Dataset excerpts

+-------+

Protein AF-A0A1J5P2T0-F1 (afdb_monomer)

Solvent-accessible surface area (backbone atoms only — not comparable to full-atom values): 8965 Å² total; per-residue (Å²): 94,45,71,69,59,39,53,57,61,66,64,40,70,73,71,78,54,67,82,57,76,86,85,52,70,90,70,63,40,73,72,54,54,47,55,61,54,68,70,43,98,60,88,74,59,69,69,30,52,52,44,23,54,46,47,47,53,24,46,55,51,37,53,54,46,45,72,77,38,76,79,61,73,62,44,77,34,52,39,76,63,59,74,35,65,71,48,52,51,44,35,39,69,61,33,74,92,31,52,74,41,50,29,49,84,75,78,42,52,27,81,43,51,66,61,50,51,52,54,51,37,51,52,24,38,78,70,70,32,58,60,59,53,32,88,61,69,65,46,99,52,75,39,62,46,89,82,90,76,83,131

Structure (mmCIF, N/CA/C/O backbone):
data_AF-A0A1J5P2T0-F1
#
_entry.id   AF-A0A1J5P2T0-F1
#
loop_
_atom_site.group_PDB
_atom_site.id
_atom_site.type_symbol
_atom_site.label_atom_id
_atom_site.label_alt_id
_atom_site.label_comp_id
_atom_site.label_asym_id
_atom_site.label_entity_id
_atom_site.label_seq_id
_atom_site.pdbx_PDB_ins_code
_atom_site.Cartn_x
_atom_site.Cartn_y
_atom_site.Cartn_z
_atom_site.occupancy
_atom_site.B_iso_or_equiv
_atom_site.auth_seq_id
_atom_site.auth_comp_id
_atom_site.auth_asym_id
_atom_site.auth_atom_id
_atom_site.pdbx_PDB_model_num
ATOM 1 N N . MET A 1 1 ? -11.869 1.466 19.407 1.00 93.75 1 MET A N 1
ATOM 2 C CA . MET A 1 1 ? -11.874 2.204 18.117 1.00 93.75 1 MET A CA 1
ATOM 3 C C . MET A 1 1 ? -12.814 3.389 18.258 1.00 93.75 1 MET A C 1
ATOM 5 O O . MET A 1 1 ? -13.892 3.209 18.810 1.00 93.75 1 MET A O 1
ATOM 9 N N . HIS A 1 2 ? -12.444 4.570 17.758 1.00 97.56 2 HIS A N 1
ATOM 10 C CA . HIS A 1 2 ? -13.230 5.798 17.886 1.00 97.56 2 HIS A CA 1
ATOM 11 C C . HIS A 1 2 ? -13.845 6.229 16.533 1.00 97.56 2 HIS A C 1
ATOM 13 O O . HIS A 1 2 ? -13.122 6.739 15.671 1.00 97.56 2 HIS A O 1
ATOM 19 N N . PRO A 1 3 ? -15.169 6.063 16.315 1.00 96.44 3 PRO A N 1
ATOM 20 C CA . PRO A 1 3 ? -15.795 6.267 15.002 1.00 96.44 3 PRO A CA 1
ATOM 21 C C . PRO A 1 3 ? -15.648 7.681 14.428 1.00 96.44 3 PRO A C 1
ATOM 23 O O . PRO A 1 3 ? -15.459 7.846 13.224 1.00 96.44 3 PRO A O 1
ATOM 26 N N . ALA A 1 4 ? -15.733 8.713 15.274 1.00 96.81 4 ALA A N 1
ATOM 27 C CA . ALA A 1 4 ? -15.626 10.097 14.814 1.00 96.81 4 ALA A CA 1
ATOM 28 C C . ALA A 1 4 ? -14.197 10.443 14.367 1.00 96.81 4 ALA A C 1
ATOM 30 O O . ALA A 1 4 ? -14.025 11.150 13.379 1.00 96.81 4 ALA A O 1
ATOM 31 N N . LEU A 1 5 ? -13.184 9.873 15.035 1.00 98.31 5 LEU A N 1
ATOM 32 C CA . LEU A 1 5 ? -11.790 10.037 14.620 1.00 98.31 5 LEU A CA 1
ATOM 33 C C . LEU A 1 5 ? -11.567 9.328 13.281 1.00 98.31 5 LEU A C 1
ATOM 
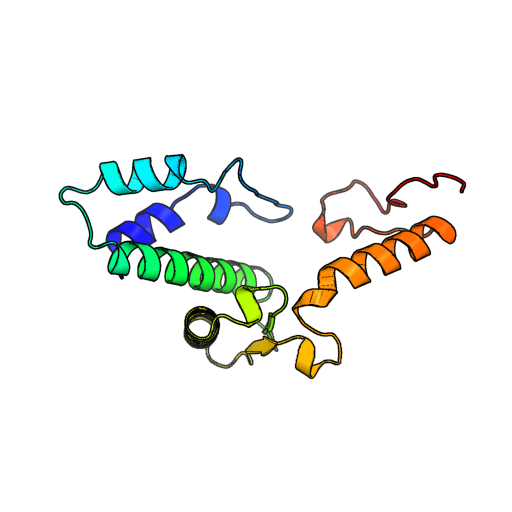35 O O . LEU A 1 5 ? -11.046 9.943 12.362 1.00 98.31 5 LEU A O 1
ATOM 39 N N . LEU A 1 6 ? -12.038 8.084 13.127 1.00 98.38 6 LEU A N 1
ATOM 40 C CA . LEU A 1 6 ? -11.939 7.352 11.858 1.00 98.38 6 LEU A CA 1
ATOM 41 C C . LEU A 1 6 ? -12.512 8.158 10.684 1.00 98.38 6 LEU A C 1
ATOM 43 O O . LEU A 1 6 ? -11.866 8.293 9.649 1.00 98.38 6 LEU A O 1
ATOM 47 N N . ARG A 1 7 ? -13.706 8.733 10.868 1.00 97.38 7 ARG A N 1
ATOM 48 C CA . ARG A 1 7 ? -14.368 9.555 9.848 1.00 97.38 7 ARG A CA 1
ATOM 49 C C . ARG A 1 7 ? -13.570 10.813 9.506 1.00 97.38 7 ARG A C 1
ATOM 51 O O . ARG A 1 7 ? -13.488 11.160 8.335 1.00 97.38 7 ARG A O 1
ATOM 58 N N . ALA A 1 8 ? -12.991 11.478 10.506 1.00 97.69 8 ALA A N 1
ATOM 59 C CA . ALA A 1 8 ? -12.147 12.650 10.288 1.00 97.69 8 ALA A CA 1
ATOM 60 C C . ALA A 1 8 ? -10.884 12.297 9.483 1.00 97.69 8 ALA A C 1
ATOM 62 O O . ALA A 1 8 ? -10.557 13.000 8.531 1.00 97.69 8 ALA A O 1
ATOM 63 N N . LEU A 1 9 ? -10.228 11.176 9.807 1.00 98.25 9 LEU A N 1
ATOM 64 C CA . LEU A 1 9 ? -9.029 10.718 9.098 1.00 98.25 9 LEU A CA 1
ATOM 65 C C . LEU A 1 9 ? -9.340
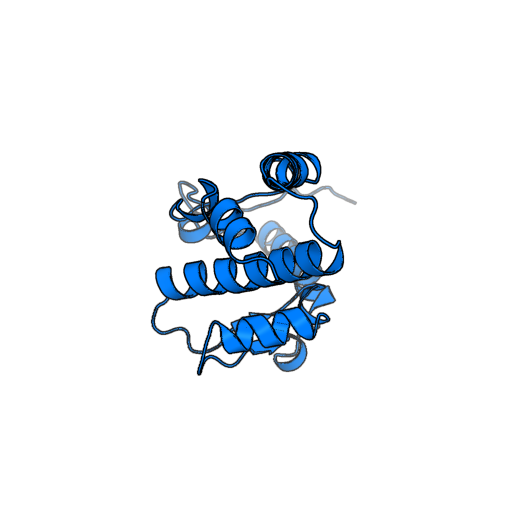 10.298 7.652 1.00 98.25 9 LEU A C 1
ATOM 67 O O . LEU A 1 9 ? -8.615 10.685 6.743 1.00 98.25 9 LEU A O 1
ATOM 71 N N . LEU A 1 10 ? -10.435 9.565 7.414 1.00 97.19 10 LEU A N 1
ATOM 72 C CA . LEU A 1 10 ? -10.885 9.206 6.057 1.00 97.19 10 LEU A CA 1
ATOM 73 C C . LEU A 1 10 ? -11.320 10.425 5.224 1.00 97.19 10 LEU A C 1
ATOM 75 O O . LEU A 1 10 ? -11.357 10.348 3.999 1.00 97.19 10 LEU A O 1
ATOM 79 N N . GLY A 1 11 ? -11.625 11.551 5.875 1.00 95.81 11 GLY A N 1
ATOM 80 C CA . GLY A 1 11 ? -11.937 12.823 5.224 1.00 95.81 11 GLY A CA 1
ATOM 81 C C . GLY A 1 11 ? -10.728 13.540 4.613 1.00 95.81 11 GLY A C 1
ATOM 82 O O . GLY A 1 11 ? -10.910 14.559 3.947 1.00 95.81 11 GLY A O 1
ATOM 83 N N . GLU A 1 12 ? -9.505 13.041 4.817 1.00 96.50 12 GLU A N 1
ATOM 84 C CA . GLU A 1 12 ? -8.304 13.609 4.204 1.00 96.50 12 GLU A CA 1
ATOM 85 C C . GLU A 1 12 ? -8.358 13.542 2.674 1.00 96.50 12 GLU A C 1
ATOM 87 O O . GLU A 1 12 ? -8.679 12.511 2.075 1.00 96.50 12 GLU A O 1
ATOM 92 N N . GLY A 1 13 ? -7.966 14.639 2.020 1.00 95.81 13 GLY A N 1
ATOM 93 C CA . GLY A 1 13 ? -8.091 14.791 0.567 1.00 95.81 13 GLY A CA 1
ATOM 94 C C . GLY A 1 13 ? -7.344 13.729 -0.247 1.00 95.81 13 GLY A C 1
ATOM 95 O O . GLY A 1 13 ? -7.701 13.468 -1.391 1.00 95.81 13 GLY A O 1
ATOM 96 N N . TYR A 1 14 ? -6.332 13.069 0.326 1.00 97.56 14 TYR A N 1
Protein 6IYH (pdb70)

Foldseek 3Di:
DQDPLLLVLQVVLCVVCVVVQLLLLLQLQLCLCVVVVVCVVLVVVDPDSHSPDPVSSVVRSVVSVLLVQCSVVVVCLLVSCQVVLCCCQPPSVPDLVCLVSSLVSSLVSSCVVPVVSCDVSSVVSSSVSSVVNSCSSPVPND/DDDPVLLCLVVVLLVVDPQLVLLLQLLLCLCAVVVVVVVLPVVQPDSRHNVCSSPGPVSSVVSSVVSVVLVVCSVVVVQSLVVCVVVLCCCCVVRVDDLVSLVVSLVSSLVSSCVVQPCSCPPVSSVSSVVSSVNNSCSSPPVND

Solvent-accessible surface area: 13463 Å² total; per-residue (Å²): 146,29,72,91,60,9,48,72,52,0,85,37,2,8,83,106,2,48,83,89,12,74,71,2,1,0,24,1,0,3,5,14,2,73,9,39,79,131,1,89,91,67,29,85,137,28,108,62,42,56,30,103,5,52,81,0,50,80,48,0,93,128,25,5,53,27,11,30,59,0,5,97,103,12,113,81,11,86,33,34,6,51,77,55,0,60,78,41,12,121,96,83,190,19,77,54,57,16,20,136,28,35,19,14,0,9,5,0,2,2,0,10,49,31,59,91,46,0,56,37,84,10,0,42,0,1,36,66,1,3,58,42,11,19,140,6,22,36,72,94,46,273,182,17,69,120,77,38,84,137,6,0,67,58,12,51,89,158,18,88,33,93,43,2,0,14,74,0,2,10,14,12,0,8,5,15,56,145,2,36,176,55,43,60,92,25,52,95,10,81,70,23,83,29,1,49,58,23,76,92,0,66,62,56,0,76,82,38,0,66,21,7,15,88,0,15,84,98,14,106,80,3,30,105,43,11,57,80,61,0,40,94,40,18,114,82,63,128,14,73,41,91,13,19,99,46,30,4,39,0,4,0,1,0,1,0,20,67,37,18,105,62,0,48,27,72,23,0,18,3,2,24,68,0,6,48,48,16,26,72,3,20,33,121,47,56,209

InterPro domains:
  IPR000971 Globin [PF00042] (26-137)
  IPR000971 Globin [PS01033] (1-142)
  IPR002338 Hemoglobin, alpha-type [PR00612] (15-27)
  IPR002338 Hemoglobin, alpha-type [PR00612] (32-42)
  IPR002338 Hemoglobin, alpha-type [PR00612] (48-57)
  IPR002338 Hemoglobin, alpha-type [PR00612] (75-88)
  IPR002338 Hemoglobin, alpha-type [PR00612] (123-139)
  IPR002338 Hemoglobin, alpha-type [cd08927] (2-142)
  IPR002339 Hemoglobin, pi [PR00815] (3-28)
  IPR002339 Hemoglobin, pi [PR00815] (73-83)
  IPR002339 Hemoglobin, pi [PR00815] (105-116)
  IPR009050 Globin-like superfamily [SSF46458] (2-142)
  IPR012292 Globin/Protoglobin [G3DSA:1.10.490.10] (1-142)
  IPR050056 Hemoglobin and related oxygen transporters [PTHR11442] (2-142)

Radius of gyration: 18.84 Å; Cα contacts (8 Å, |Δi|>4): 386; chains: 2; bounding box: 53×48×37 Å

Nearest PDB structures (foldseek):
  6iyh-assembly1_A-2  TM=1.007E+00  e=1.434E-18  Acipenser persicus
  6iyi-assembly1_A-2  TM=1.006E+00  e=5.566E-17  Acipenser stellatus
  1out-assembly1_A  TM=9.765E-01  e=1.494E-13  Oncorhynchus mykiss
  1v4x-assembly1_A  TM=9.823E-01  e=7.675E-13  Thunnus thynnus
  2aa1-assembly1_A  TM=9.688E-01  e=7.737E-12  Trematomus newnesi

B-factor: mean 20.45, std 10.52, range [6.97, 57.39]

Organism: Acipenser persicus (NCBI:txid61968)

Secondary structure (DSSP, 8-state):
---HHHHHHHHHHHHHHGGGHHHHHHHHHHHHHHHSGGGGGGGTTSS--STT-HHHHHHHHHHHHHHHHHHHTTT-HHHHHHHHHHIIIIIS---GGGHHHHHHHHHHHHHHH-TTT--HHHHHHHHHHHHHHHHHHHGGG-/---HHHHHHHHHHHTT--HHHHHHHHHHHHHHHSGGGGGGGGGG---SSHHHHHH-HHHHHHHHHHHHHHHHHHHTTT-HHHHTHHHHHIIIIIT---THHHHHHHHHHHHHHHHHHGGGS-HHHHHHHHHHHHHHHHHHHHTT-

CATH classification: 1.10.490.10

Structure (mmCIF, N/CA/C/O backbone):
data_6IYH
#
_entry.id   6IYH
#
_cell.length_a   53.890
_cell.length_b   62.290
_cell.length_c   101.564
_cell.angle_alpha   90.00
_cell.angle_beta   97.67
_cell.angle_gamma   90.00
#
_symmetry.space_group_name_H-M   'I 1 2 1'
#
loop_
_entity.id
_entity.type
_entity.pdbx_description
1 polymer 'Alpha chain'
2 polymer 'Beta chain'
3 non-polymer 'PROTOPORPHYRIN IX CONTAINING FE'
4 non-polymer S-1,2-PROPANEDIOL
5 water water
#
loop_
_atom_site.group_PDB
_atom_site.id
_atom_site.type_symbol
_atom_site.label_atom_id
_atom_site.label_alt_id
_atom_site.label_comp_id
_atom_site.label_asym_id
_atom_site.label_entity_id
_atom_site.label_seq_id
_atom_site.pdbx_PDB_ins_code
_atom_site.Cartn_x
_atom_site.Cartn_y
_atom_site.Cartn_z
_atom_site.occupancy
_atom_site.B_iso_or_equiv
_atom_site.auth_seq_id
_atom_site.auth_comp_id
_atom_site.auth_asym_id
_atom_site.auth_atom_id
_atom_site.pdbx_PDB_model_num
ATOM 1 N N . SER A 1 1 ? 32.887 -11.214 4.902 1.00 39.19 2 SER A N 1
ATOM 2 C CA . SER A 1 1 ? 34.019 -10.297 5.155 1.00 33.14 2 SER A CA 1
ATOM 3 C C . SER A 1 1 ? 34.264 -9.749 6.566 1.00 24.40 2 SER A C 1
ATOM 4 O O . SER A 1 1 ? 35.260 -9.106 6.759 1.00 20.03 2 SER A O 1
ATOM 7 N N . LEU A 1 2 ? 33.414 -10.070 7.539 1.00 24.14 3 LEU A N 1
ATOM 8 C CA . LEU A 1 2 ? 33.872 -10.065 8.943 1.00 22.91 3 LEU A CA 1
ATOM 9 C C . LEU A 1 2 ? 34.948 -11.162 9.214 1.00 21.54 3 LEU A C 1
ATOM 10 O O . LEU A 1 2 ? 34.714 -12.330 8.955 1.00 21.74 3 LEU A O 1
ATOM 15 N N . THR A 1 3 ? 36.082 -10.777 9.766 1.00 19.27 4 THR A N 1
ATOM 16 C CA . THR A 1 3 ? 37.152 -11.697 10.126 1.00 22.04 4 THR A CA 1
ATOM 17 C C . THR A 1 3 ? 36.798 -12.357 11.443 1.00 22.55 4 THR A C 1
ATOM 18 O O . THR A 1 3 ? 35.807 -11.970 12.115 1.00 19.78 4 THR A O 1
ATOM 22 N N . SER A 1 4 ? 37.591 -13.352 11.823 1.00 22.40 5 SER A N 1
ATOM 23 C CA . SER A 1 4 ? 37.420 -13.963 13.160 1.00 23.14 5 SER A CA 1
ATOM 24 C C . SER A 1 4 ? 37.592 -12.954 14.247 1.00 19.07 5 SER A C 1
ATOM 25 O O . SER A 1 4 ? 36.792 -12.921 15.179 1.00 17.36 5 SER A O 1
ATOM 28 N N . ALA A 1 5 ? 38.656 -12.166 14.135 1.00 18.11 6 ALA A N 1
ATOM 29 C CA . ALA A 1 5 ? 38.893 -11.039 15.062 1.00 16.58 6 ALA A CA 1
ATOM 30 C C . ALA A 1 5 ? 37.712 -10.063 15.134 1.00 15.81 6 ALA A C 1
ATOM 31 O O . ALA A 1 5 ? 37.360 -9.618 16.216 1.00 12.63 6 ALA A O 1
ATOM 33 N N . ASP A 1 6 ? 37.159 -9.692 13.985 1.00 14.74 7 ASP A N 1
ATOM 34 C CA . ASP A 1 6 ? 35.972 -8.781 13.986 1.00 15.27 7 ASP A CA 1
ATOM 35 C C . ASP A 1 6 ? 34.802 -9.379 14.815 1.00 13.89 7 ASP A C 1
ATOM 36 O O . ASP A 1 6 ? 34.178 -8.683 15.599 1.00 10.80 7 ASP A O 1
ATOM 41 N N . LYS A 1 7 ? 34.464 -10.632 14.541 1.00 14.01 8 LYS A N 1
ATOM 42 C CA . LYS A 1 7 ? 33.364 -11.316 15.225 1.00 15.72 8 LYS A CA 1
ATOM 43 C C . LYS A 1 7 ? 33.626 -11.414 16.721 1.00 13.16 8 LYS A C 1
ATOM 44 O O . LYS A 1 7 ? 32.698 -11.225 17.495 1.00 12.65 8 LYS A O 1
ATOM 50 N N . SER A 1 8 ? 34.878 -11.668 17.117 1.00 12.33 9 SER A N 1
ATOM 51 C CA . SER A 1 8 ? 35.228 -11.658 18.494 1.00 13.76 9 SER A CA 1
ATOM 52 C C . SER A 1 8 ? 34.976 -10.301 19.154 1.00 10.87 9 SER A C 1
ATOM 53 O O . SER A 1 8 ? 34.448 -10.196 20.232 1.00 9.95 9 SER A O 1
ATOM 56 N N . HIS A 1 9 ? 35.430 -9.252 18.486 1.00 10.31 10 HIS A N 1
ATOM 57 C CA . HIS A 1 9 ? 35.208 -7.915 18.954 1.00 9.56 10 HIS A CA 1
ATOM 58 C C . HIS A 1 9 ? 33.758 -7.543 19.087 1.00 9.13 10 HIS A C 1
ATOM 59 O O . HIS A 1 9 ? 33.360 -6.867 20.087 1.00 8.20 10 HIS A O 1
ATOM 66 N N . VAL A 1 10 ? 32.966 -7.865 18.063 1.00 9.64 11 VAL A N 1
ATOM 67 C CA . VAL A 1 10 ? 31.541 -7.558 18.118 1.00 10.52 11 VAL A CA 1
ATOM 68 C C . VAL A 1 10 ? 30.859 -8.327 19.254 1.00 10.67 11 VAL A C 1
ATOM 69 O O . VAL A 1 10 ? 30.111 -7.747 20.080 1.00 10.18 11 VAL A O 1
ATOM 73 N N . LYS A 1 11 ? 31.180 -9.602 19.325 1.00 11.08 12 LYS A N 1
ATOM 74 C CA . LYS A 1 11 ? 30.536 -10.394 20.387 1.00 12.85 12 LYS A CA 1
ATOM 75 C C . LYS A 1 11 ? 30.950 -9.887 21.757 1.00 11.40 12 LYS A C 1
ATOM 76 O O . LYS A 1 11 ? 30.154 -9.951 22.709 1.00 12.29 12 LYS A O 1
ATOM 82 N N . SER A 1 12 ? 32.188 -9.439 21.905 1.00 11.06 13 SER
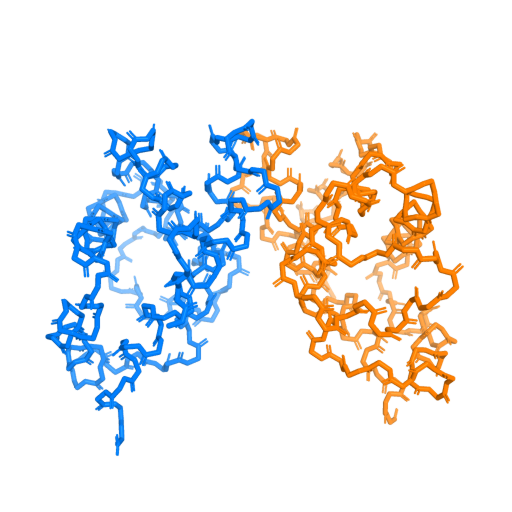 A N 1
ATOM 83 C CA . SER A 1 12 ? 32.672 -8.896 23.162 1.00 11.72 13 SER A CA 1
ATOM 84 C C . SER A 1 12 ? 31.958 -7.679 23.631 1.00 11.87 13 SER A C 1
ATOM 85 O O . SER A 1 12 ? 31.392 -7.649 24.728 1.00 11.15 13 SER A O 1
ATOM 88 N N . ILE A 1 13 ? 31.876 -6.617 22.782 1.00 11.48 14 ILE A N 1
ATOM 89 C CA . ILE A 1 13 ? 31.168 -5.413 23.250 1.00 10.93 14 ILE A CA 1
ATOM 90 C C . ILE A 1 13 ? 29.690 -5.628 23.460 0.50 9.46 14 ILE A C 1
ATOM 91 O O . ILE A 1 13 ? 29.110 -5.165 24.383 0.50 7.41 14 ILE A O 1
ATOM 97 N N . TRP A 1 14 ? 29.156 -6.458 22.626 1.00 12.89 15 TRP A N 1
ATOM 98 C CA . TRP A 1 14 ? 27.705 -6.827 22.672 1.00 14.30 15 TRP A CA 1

+-------+

Using the data above, extract exactly the lines from the one that holds "ATOM 40 C CA" to the one that holds "ATOM 47 N N", both ends included, and no others.

ATOM 40 C CA . LEU A 1 6 ? -11.939 7.352 11.858 1.00 98.38 6 LEU A CA 1
ATOM 41 C C . LEU A 1 6 ? -12.512 8.158 10.684 1.00 98.38 6 LEU A C 1
ATOM 43 O O . LEU A 1 6 ? -11.866 8.293 9.649 1.00 98.38 6 LEU A O 1
ATOM 47 N N . ARG A 1 7 ? -13.706 8.733 10.868 1.00 97.38 7 ARG A N 1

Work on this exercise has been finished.